**Data to use:**

# # #

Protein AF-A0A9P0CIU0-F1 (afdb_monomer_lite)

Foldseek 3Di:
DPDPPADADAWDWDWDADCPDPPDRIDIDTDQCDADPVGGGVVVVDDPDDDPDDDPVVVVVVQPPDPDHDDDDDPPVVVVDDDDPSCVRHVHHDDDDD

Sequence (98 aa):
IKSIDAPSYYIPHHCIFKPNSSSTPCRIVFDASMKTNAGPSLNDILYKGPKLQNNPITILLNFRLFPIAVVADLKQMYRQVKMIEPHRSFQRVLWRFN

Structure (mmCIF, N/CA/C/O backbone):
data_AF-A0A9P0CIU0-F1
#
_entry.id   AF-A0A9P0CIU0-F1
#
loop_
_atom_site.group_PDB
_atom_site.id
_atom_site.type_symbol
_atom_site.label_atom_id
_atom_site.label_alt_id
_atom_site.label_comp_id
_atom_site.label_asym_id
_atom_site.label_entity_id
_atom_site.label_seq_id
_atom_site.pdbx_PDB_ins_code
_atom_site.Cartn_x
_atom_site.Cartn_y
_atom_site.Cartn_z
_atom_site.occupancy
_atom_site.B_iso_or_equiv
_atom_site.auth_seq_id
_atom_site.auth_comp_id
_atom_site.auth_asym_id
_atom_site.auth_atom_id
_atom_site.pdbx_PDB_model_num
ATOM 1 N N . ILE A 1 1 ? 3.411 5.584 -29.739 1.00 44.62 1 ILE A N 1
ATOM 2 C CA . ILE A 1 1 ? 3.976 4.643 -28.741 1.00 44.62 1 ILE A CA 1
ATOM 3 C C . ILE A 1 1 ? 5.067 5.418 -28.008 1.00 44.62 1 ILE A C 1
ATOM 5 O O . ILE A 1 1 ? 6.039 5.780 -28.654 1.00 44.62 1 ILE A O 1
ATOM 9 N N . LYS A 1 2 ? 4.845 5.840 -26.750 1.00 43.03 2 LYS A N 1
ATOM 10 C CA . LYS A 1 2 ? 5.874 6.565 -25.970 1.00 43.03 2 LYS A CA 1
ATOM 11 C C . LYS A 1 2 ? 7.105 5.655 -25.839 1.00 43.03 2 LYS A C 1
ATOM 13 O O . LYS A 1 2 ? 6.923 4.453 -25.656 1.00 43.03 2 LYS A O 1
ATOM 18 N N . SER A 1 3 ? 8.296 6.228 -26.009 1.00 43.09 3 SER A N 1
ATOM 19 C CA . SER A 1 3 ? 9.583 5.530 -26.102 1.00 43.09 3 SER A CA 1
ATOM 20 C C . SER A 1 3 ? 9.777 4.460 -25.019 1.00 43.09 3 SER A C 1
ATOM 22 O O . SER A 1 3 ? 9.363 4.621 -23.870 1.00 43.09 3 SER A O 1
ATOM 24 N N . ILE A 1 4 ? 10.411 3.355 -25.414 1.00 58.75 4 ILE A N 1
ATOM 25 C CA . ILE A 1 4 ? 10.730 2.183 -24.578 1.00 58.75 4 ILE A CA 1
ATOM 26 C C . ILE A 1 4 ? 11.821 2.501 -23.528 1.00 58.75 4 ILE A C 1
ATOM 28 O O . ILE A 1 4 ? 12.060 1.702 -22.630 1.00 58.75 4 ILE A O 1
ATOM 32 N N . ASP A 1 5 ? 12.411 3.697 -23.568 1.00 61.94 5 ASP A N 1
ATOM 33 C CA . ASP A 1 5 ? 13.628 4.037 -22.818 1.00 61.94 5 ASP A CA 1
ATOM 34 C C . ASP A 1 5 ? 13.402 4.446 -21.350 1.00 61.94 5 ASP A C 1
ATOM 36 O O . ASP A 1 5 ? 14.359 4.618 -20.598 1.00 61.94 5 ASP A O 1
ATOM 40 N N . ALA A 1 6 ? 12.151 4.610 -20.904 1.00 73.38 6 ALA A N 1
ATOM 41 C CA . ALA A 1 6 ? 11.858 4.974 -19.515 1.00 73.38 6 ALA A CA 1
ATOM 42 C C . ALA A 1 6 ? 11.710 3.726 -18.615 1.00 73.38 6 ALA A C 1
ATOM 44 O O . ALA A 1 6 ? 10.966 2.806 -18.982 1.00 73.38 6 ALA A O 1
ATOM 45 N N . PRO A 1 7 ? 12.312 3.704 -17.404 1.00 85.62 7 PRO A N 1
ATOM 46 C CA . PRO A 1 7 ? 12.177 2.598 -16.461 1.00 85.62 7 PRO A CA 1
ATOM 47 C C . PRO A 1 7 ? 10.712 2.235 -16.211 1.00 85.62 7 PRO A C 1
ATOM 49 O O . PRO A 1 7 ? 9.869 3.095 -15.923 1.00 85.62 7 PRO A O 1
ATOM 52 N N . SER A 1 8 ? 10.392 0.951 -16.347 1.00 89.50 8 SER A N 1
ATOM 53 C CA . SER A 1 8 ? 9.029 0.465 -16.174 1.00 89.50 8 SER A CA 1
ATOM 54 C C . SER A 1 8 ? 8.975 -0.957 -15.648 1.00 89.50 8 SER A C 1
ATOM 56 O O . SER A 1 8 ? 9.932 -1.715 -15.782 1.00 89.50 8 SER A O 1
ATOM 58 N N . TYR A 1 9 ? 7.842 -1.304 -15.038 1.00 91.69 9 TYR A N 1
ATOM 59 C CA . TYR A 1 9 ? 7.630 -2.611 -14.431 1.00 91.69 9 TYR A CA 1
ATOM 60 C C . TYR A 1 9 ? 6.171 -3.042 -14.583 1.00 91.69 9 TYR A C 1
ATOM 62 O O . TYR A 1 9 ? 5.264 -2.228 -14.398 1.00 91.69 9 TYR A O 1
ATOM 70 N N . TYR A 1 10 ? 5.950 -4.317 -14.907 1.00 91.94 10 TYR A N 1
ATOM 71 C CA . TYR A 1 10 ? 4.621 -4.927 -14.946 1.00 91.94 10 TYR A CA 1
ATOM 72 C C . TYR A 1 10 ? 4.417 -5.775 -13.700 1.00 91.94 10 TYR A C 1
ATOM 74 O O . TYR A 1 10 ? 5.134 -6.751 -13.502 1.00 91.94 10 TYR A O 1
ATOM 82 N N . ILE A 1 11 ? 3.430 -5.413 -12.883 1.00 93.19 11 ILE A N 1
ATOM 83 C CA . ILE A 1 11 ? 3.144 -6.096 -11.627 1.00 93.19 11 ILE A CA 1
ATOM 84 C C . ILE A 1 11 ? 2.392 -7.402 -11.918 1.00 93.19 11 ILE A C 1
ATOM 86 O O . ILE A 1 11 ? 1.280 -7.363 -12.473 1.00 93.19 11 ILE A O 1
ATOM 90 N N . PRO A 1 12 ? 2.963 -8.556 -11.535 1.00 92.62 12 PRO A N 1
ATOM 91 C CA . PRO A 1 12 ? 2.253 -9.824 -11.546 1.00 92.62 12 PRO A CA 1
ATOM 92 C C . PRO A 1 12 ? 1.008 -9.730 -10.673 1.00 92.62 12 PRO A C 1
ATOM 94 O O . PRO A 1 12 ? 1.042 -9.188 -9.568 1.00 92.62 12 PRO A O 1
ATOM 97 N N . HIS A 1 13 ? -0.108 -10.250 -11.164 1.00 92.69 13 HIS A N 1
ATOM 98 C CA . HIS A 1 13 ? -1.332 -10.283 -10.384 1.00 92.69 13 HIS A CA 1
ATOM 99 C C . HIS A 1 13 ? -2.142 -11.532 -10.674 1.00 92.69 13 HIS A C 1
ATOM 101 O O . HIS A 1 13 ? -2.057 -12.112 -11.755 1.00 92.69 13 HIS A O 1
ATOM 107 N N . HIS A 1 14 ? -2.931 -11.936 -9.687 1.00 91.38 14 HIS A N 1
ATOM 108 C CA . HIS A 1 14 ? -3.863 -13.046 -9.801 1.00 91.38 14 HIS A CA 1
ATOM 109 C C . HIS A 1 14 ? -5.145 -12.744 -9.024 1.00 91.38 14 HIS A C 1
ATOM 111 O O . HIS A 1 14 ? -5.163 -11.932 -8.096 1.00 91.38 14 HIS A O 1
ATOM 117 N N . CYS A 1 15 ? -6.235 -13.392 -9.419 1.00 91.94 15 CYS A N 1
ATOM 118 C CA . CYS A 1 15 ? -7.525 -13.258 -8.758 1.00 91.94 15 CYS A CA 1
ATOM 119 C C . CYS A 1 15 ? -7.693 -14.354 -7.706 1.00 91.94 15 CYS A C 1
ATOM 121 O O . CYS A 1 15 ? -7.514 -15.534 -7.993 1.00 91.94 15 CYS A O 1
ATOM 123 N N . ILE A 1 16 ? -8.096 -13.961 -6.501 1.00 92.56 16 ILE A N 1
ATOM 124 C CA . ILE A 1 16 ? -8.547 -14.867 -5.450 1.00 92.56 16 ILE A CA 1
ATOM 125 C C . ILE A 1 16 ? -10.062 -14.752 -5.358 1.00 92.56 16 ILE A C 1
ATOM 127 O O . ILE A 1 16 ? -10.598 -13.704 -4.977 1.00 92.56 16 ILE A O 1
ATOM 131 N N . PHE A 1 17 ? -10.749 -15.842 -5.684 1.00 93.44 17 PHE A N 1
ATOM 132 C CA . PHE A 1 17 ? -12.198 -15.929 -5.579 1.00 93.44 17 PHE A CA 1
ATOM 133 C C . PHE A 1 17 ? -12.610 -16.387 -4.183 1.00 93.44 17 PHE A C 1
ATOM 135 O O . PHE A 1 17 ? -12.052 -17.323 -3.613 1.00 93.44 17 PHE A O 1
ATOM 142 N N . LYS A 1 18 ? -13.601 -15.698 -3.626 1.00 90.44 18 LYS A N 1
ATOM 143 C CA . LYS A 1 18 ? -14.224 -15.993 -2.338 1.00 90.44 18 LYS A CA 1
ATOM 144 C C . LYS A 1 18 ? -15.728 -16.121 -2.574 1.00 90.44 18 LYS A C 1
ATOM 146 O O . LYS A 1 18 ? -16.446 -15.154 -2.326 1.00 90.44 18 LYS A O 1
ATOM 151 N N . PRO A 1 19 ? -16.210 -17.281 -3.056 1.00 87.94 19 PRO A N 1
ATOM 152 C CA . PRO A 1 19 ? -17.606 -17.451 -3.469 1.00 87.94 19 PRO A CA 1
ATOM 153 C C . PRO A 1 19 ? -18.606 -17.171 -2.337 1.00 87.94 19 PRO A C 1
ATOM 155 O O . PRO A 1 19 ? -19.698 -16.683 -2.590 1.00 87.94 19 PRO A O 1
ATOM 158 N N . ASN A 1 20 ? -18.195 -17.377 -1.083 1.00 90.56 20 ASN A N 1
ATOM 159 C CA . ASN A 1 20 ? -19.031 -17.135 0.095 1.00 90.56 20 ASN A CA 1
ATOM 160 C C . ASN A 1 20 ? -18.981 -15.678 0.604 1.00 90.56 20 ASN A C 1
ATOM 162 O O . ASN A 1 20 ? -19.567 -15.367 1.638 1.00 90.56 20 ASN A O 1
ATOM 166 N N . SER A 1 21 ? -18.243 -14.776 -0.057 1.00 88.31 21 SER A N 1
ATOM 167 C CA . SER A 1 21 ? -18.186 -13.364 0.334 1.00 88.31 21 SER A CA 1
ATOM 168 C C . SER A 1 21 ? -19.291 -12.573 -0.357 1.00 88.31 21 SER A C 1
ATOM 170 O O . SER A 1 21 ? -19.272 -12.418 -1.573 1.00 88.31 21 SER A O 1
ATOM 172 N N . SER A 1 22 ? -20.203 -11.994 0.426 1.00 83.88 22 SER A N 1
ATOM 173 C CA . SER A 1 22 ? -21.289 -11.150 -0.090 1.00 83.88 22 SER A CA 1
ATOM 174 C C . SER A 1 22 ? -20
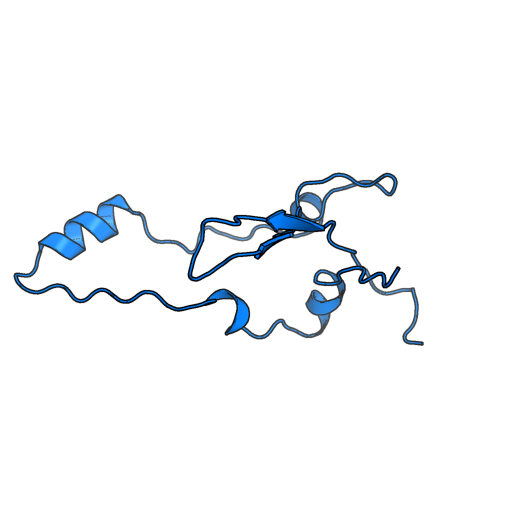.812 -9.806 -0.658 1.00 83.88 22 SER A C 1
ATOM 176 O O . SER A 1 22 ? -21.437 -9.265 -1.562 1.00 83.88 22 SER A O 1
ATOM 178 N N . SER A 1 23 ? -19.703 -9.257 -0.
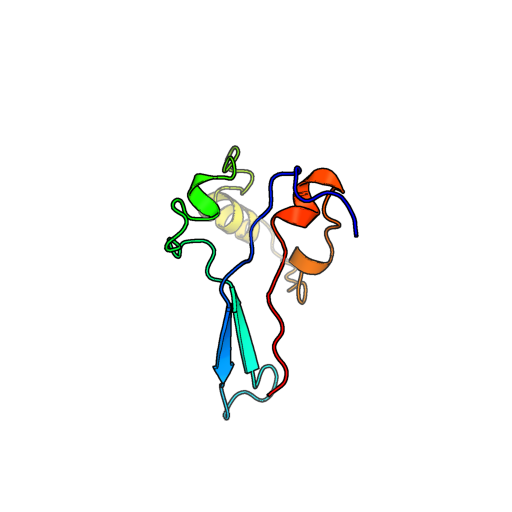148 1.00 84.12 23 SER A N 1
ATOM 179 C CA . SER A 1 23 ? -19.227 -7.909 -0.501 1.00 84.12 23 SER A CA 1
ATOM 180 C C . SER A 1 23 ? -17.988 -7.879 -1.400 1.00 84.12 23 SER A C 1
ATOM 182 O O . SER A 1 23 ? -17.798 -6.921 -2.146 1.00 84.12 23 SER A O 1
ATOM 184 N N . THR A 1 24 ? -17.119 -8.898 -1.342 1.00 84.25 24 THR A N 1
ATOM 185 C CA . THR A 1 24 ? -15.922 -9.005 -2.202 1.00 84.25 24 THR A CA 1
ATOM 186 C C . THR A 1 24 ? -15.736 -10.430 -2.738 1.00 84.25 24 THR A C 1
ATOM 188 O O . THR A 1 24 ? -14.825 -11.137 -2.295 1.00 84.25 24 THR A O 1
ATOM 191 N N . PRO A 1 25 ? -16.558 -10.847 -3.721 1.00 87.44 25 PRO A N 1
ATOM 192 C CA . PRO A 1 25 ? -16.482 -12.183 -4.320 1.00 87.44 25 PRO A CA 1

# # #

**Task details:** In the material above, the stretch from the line with "ATOM 155 O O" through the line with "ATOM 186 C C" is to be given again exactly, minus the pictures.

**Solution for this task:**
ATOM 155 O O . PRO A 1 19 ? -19.698 -16.683 -2.590 1.00 87.94 19 PRO A O 1
ATOM 158 N N . ASN A 1 20 ? -18.195 -17.377 -1.083 1.00 90.56 20 ASN A N 1
ATOM 159 C CA . ASN A 1 20 ? -19.031 -17.135 0.095 1.00 90.56 20 ASN A CA 1
ATOM 160 C C . ASN A 1 20 ? -18.981 -15.678 0.604 1.00 90.56 20 ASN A C 1
ATOM 162 O O . ASN A 1 20 ? -19.567 -15.367 1.638 1.00 90.56 20 ASN A O 1
ATOM 166 N N . SER A 1 21 ? -18.243 -14.776 -0.057 1.00 88.31 21 SER A N 1
ATOM 167 C CA . SER A 1 21 ? -18.186 -13.364 0.334 1.00 88.31 21 SER A CA 1
ATOM 168 C C . SER A 1 21 ? -19.291 -12.573 -0.357 1.00 88.31 21 SER A C 1
ATOM 170 O O . SER A 1 21 ? -19.272 -12.418 -1.573 1.00 88.31 21 SER A O 1
ATOM 172 N N . SER A 1 22 ? -20.203 -11.994 0.426 1.00 83.88 22 SER A N 1
ATOM 173 C CA . SER A 1 22 ? -21.289 -11.150 -0.090 1.00 83.88 22 SER A CA 1
ATOM 174 C C . SER A 1 22 ? -20
.812 -9.806 -0.658 1.00 83.88 22 SER A C 1
ATOM 176 O O . SER A 1 22 ? -21.437 -9.265 -1.562 1.00 83.88 22 SER A O 1
ATOM 178 N N . SER A 1 23 ? -19.703 -9.257 -0.
148 1.00 84.12 23 SER A N 1
ATOM 179 C CA . SER A 1 23 ? -19.227 -7.909 -0.501 1.00 84.12 23 SER A CA 1
ATOM 180 C C . SER A 1 23 ? -17.988 -7.879 -1.400 1.00 84.12 23 SER A C 1
ATOM 182 O O . SER A 1 23 ? -17.798 -6.921 -2.146 1.00 84.12 23 SER A O 1
ATOM 184 N N . THR A 1 24 ? -17.119 -8.898 -1.342 1.00 84.25 24 THR A N 1
ATOM 185 C CA . THR A 1 24 ? -15.922 -9.005 -2.202 1.00 84.25 24 THR A CA 1
ATOM 186 C C . THR A 1 24 ? -15.736 -10.430 -2.738 1.00 84.25 24 THR A C 1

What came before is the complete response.